Supplied records below:

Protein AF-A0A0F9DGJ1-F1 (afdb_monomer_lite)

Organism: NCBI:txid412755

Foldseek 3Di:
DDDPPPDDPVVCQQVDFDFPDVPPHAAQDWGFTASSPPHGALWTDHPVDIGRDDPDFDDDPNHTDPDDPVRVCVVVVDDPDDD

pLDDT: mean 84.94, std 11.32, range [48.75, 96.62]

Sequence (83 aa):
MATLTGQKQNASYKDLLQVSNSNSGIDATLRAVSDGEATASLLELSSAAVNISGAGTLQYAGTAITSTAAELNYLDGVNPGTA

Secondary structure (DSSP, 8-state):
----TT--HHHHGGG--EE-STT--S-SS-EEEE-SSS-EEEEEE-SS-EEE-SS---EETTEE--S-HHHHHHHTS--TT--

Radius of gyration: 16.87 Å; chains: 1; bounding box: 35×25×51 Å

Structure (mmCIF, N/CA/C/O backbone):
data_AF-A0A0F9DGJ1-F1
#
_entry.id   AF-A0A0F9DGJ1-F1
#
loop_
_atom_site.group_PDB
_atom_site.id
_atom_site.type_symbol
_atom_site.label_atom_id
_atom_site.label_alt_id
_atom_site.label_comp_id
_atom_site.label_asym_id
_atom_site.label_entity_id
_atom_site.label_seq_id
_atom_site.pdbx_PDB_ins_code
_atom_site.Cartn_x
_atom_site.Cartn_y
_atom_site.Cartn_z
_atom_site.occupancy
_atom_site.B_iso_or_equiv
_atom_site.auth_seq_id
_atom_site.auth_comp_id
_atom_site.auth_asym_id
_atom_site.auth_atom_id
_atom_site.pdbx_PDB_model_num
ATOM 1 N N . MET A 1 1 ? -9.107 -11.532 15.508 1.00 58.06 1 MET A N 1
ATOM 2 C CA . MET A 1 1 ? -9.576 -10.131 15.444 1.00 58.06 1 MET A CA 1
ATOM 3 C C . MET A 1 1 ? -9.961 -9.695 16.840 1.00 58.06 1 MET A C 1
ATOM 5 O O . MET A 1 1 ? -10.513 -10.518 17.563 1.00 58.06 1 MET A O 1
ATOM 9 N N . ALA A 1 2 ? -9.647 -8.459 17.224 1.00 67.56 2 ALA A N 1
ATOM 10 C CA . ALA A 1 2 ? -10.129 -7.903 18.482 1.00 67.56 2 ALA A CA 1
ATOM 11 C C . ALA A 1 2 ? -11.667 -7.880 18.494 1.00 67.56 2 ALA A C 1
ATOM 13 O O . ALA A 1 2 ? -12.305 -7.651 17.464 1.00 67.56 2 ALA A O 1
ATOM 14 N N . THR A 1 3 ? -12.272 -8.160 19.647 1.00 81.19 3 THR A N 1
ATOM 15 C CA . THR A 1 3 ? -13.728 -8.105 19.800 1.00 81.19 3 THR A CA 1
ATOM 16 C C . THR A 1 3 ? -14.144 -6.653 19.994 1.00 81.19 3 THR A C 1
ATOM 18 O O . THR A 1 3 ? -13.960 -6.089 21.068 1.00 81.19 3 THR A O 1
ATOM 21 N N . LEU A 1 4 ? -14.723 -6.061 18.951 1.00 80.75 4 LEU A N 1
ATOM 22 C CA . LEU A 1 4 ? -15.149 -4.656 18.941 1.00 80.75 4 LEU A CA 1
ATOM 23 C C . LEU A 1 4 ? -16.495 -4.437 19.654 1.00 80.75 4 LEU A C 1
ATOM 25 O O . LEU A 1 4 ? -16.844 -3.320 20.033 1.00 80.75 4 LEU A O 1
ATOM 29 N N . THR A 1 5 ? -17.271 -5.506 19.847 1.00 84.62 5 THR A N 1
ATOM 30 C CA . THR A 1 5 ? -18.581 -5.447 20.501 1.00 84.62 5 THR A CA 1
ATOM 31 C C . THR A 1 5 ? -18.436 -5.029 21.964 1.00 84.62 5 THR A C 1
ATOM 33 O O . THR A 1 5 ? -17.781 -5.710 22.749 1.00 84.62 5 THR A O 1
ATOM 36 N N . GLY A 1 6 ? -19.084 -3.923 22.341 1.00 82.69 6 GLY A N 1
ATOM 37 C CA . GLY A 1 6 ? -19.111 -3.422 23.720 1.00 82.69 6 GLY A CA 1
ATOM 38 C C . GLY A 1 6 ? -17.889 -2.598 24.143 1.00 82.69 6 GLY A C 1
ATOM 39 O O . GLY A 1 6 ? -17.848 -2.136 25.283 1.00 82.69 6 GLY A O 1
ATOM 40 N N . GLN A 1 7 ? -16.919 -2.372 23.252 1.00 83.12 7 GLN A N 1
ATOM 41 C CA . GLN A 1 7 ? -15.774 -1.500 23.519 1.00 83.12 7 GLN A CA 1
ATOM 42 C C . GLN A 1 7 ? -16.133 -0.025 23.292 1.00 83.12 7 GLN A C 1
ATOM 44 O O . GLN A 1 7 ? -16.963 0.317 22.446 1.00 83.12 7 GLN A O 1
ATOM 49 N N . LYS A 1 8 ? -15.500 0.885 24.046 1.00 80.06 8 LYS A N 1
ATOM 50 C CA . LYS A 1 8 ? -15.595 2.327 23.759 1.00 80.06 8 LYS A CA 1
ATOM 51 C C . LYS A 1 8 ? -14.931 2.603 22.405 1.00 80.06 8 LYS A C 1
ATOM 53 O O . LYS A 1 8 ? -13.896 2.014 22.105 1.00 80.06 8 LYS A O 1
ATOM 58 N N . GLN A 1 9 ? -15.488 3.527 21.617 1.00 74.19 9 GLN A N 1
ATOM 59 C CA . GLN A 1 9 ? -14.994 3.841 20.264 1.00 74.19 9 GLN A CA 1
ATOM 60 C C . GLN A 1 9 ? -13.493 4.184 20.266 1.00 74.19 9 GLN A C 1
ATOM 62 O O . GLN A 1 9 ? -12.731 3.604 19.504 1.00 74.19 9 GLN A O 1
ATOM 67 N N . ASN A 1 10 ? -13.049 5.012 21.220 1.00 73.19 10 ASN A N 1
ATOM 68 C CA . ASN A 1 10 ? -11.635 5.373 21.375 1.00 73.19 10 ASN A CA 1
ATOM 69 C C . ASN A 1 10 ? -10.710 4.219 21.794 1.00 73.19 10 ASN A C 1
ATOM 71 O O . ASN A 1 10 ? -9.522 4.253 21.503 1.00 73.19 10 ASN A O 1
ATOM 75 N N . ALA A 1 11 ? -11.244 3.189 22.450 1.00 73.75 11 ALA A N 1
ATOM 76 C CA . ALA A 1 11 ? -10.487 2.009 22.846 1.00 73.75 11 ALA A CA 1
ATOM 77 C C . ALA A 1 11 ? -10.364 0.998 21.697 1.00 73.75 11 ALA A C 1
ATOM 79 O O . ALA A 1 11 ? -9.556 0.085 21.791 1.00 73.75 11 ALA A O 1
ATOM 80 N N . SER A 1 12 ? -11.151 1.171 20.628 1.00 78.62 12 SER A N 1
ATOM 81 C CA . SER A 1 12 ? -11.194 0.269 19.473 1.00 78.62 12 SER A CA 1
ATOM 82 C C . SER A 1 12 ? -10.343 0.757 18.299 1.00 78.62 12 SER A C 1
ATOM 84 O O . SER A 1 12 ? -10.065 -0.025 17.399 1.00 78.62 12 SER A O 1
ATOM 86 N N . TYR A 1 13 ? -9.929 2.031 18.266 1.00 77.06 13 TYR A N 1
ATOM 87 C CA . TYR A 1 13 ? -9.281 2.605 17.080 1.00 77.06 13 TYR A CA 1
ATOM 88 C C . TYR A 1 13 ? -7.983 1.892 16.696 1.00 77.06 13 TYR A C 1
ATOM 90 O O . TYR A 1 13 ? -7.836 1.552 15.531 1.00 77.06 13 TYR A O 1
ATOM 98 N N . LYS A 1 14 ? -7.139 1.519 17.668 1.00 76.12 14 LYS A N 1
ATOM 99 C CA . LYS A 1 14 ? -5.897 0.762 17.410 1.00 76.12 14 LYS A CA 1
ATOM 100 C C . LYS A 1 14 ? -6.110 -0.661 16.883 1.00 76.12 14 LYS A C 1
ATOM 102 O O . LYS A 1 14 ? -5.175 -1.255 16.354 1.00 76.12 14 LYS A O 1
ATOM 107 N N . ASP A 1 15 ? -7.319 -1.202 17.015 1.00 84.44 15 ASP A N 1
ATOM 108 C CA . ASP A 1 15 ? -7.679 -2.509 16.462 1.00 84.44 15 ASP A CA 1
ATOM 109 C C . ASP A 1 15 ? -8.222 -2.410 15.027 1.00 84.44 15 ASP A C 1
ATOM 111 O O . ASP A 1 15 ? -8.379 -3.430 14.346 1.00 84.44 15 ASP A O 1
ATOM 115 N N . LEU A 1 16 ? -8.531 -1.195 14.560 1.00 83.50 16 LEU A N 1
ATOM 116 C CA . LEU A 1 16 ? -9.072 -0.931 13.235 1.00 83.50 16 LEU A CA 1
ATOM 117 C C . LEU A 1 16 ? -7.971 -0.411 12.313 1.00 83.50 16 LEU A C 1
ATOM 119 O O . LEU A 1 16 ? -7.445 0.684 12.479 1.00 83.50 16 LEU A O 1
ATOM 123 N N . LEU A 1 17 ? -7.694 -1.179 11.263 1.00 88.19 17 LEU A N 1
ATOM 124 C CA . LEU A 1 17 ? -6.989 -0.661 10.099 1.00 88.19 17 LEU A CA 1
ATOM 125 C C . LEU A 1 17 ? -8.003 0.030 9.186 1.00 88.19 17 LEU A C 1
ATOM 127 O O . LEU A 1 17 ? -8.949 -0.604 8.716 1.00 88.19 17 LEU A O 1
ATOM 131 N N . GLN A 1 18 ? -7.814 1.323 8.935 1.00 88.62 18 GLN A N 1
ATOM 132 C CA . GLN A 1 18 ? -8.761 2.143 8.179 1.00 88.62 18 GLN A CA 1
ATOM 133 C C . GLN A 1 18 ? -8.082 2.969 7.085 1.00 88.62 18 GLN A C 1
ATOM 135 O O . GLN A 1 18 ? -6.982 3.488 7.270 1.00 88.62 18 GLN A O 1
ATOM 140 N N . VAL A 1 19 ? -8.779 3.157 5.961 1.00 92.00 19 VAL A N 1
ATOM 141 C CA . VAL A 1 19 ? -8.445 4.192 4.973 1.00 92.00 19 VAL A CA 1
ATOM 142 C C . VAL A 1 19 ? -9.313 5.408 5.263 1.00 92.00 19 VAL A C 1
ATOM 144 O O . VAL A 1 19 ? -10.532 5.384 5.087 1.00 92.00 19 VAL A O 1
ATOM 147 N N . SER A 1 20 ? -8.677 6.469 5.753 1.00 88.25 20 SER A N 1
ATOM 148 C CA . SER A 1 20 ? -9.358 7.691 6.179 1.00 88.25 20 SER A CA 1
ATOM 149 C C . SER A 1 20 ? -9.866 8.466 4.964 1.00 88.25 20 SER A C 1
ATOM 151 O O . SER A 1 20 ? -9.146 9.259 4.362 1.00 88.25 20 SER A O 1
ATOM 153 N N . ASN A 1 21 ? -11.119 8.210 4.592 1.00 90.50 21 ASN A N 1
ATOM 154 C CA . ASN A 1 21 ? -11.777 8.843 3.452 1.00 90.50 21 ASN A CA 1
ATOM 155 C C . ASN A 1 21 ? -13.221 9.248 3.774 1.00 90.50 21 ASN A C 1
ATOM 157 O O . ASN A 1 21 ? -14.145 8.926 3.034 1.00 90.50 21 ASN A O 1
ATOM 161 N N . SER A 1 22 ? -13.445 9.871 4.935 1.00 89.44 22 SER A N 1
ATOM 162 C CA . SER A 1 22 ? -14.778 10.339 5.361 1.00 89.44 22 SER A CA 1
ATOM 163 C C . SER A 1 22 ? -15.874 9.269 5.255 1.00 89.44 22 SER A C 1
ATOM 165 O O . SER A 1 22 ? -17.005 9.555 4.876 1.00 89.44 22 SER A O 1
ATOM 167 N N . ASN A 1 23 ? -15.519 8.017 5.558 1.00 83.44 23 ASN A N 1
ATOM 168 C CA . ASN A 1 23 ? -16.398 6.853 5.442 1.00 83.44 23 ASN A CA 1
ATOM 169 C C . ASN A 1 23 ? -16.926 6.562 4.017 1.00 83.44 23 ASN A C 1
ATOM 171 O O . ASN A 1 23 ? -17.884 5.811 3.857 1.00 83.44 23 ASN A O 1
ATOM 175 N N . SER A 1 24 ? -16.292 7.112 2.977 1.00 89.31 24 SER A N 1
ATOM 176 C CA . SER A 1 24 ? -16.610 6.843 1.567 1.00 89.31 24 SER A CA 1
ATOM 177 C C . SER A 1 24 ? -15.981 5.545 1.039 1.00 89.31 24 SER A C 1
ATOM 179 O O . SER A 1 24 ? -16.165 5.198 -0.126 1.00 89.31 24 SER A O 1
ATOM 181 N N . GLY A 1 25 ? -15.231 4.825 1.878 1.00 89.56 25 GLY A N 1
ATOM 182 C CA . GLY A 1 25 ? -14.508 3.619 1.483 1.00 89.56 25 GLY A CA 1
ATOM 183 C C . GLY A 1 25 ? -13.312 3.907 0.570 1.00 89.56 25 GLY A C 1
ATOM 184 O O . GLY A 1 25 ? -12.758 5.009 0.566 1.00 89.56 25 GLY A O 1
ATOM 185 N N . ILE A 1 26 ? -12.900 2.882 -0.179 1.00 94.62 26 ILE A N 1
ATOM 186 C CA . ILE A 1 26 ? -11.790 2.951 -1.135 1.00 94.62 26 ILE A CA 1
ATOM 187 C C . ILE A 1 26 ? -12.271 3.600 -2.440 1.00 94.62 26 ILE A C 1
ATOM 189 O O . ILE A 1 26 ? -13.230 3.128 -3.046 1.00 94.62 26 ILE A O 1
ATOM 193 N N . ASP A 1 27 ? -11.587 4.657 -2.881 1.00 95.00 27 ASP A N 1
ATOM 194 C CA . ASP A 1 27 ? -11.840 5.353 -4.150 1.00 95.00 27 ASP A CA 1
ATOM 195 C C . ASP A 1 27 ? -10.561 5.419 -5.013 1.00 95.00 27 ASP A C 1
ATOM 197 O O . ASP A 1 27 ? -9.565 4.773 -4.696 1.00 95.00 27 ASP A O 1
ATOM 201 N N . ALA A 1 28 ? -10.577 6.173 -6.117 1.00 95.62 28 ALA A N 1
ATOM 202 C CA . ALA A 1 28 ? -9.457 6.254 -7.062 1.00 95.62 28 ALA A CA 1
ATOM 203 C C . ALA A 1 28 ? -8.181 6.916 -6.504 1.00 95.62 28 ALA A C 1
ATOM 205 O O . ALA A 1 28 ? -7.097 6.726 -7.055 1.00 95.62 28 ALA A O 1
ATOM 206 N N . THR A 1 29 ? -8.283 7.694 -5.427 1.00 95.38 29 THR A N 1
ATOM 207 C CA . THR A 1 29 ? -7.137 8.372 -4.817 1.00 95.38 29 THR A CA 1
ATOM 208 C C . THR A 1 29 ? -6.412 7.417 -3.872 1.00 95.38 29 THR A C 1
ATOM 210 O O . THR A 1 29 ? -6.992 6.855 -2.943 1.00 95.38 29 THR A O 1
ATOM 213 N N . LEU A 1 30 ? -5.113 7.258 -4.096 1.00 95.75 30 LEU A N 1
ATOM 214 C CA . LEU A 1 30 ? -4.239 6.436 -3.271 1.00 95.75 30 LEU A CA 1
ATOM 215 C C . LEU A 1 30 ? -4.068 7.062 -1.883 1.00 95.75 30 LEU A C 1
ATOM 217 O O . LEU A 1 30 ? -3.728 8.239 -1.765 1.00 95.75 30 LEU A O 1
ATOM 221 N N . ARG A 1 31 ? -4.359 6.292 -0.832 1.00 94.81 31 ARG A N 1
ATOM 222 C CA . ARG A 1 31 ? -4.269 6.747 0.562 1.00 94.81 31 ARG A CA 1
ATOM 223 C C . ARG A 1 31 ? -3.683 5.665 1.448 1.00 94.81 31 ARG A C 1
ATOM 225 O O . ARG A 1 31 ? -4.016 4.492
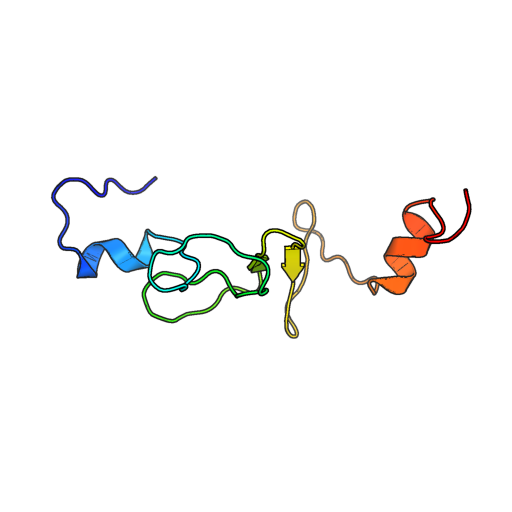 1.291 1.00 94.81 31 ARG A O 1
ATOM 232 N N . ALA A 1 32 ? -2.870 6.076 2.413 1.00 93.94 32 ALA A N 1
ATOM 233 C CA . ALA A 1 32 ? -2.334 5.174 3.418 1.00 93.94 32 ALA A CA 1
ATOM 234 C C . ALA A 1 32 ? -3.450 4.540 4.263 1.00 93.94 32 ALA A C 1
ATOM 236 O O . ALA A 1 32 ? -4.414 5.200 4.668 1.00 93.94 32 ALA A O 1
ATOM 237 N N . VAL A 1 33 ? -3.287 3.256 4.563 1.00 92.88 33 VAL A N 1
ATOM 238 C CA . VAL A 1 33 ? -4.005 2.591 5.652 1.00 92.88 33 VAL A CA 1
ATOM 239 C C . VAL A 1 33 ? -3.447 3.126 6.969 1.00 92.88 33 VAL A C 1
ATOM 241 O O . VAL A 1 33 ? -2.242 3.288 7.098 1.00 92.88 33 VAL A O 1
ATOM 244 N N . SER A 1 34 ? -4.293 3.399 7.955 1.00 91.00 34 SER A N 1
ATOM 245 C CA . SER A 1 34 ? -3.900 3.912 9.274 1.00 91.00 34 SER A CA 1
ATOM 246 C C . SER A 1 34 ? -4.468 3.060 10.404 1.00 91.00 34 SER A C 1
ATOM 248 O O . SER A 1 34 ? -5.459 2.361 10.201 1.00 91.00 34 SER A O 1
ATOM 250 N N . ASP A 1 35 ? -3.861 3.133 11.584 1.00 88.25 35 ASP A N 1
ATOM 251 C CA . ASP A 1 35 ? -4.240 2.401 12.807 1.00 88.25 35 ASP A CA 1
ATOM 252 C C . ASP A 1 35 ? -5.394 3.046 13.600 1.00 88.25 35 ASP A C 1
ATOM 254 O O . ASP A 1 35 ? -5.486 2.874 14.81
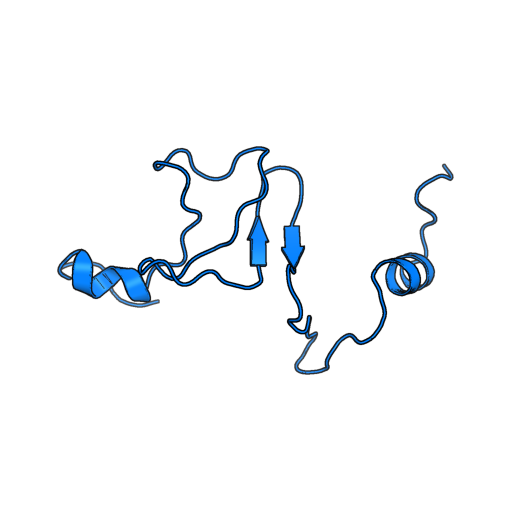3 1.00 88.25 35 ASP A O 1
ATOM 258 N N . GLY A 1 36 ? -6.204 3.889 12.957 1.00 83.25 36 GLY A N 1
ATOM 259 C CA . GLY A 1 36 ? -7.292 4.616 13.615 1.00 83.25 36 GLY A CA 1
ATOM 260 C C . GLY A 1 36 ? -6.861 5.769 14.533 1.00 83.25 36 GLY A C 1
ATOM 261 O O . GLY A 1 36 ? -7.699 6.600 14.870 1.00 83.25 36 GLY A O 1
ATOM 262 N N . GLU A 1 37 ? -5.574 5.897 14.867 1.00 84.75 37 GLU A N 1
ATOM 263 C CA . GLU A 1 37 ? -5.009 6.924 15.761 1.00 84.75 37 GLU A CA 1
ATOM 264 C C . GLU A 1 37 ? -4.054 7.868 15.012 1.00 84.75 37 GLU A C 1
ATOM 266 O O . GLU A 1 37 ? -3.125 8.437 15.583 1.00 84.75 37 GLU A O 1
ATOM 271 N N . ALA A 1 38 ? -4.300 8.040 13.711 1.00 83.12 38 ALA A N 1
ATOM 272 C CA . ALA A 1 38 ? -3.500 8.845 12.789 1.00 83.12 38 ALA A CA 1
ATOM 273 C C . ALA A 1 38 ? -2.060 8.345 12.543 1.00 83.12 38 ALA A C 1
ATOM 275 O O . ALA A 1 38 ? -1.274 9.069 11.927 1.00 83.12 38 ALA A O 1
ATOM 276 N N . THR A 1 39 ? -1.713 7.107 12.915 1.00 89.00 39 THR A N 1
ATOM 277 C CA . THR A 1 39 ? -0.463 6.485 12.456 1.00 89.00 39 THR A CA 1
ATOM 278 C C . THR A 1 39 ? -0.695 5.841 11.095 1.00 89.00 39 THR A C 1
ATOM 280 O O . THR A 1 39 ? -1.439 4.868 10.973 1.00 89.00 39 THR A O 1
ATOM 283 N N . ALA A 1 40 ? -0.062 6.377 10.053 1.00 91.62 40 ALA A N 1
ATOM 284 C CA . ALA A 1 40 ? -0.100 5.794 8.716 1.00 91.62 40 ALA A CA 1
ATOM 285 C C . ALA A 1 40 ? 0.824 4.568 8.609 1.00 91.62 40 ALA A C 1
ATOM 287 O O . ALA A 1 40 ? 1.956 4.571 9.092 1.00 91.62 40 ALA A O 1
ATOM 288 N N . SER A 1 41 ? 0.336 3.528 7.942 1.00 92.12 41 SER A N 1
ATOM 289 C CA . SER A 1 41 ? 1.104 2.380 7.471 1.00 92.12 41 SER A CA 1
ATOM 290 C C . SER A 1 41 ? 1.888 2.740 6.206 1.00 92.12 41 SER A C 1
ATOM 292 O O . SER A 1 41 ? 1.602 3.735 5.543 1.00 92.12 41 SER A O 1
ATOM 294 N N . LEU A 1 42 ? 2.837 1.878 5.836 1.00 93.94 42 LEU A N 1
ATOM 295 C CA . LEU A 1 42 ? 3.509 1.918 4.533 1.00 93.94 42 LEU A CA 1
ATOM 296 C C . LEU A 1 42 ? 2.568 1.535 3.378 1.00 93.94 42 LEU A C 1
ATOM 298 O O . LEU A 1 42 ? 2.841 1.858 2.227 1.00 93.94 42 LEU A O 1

End of Supplied records.

> _Problem requirements_: Using the data above, extract exactly the lines from the one that holds "ATOM 153 N N" to the one that holds "ATOM 186 C CA", both ends included, and no others.

> _Answer box_:
ATOM 153 N N . ASN A 1 21 ? -11.119 8.210 4.592 1.00 90.50 21 ASN A N 1
ATOM 154 C CA . ASN A 1 21 ? -11.777 8.843 3.452 1.00 90.50 21 ASN A CA 1
ATOM 155 C C . ASN A 1 21 ? -13.221 9.248 3.774 1.00 90.50 21 ASN A C 1
ATOM 157 O O . ASN A 1 21 ? -14.145 8.926 3.034 1.00 90.50 21 ASN A O 1
ATOM 161 N N . SER A 1 22 ? -13.445 9.871 4.935 1.00 89.44 22 SER A N 1
ATOM 162 C CA . SER A 1 22 ? -14.778 10.339 5.361 1.00 89.44 22 SER A CA 1
ATOM 163 C C . SER A 1 22 ? -15.874 9.269 5.255 1.00 89.44 22 SER A C 1
ATOM 165 O O . SER A 1 22 ? -17.005 9.555 4.876 1.00 89.44 22 SER A O 1
ATOM 167 N N . ASN A 1 23 ? -15.519 8.017 5.558 1.00 83.44 23 ASN A N 1
ATOM 168 C CA . ASN A 1 23 ? -16.398 6.853 5.442 1.00 83.44 23 ASN A CA 1
ATOM 169 C C . ASN A 1 23 ? -16.926 6.562 4.017 1.00 83.44 23 ASN A C 1
ATOM 171 O O . ASN A 1 23 ? -17.884 5.811 3.857 1.00 83.44 23 ASN A O 1
ATOM 175 N N . SER A 1 24 ? -16.292 7.112 2.977 1.00 89.31 24 SER A N 1
ATOM 176 C CA . SER A 1 24 ? -16.610 6.843 1.567 1.00 89.31 24 SER A CA 1
ATOM 177 C C . SER A 1 24 ? -15.981 5.545 1.039 1.00 89.31 24 SER A C 1
ATOM 179 O O . SER A 1 24 ? -16.165 5.198 -0.126 1.00 89.31 24 SER A O 1
ATOM 181 N N . GLY A 1 25 ? -15.231 4.825 1.878 1.00 89.56 25 GLY A N 1
ATOM 182 C CA . GLY A 1 25 ? -14.508 3.619 1.483 1.00 89.56 25 GLY A CA 1
ATOM 183 C C . GLY A 1 25 ? -13.312 3.907 0.570 1.00 89.56 25 GLY A C 1
ATOM 184 O O . GLY A 1 25 ? -12.758 5.009 0.566 1.00 89.56 25 GLY A O 1
ATOM 185 N N . ILE A 1 26 ? -12.900 2.882 -0.179 1.00 94.62 26 ILE A N 1
ATOM 186 C CA . ILE A 1 26 ? -11.790 2.951 -1.135 1.00 94.62 26 ILE A CA 1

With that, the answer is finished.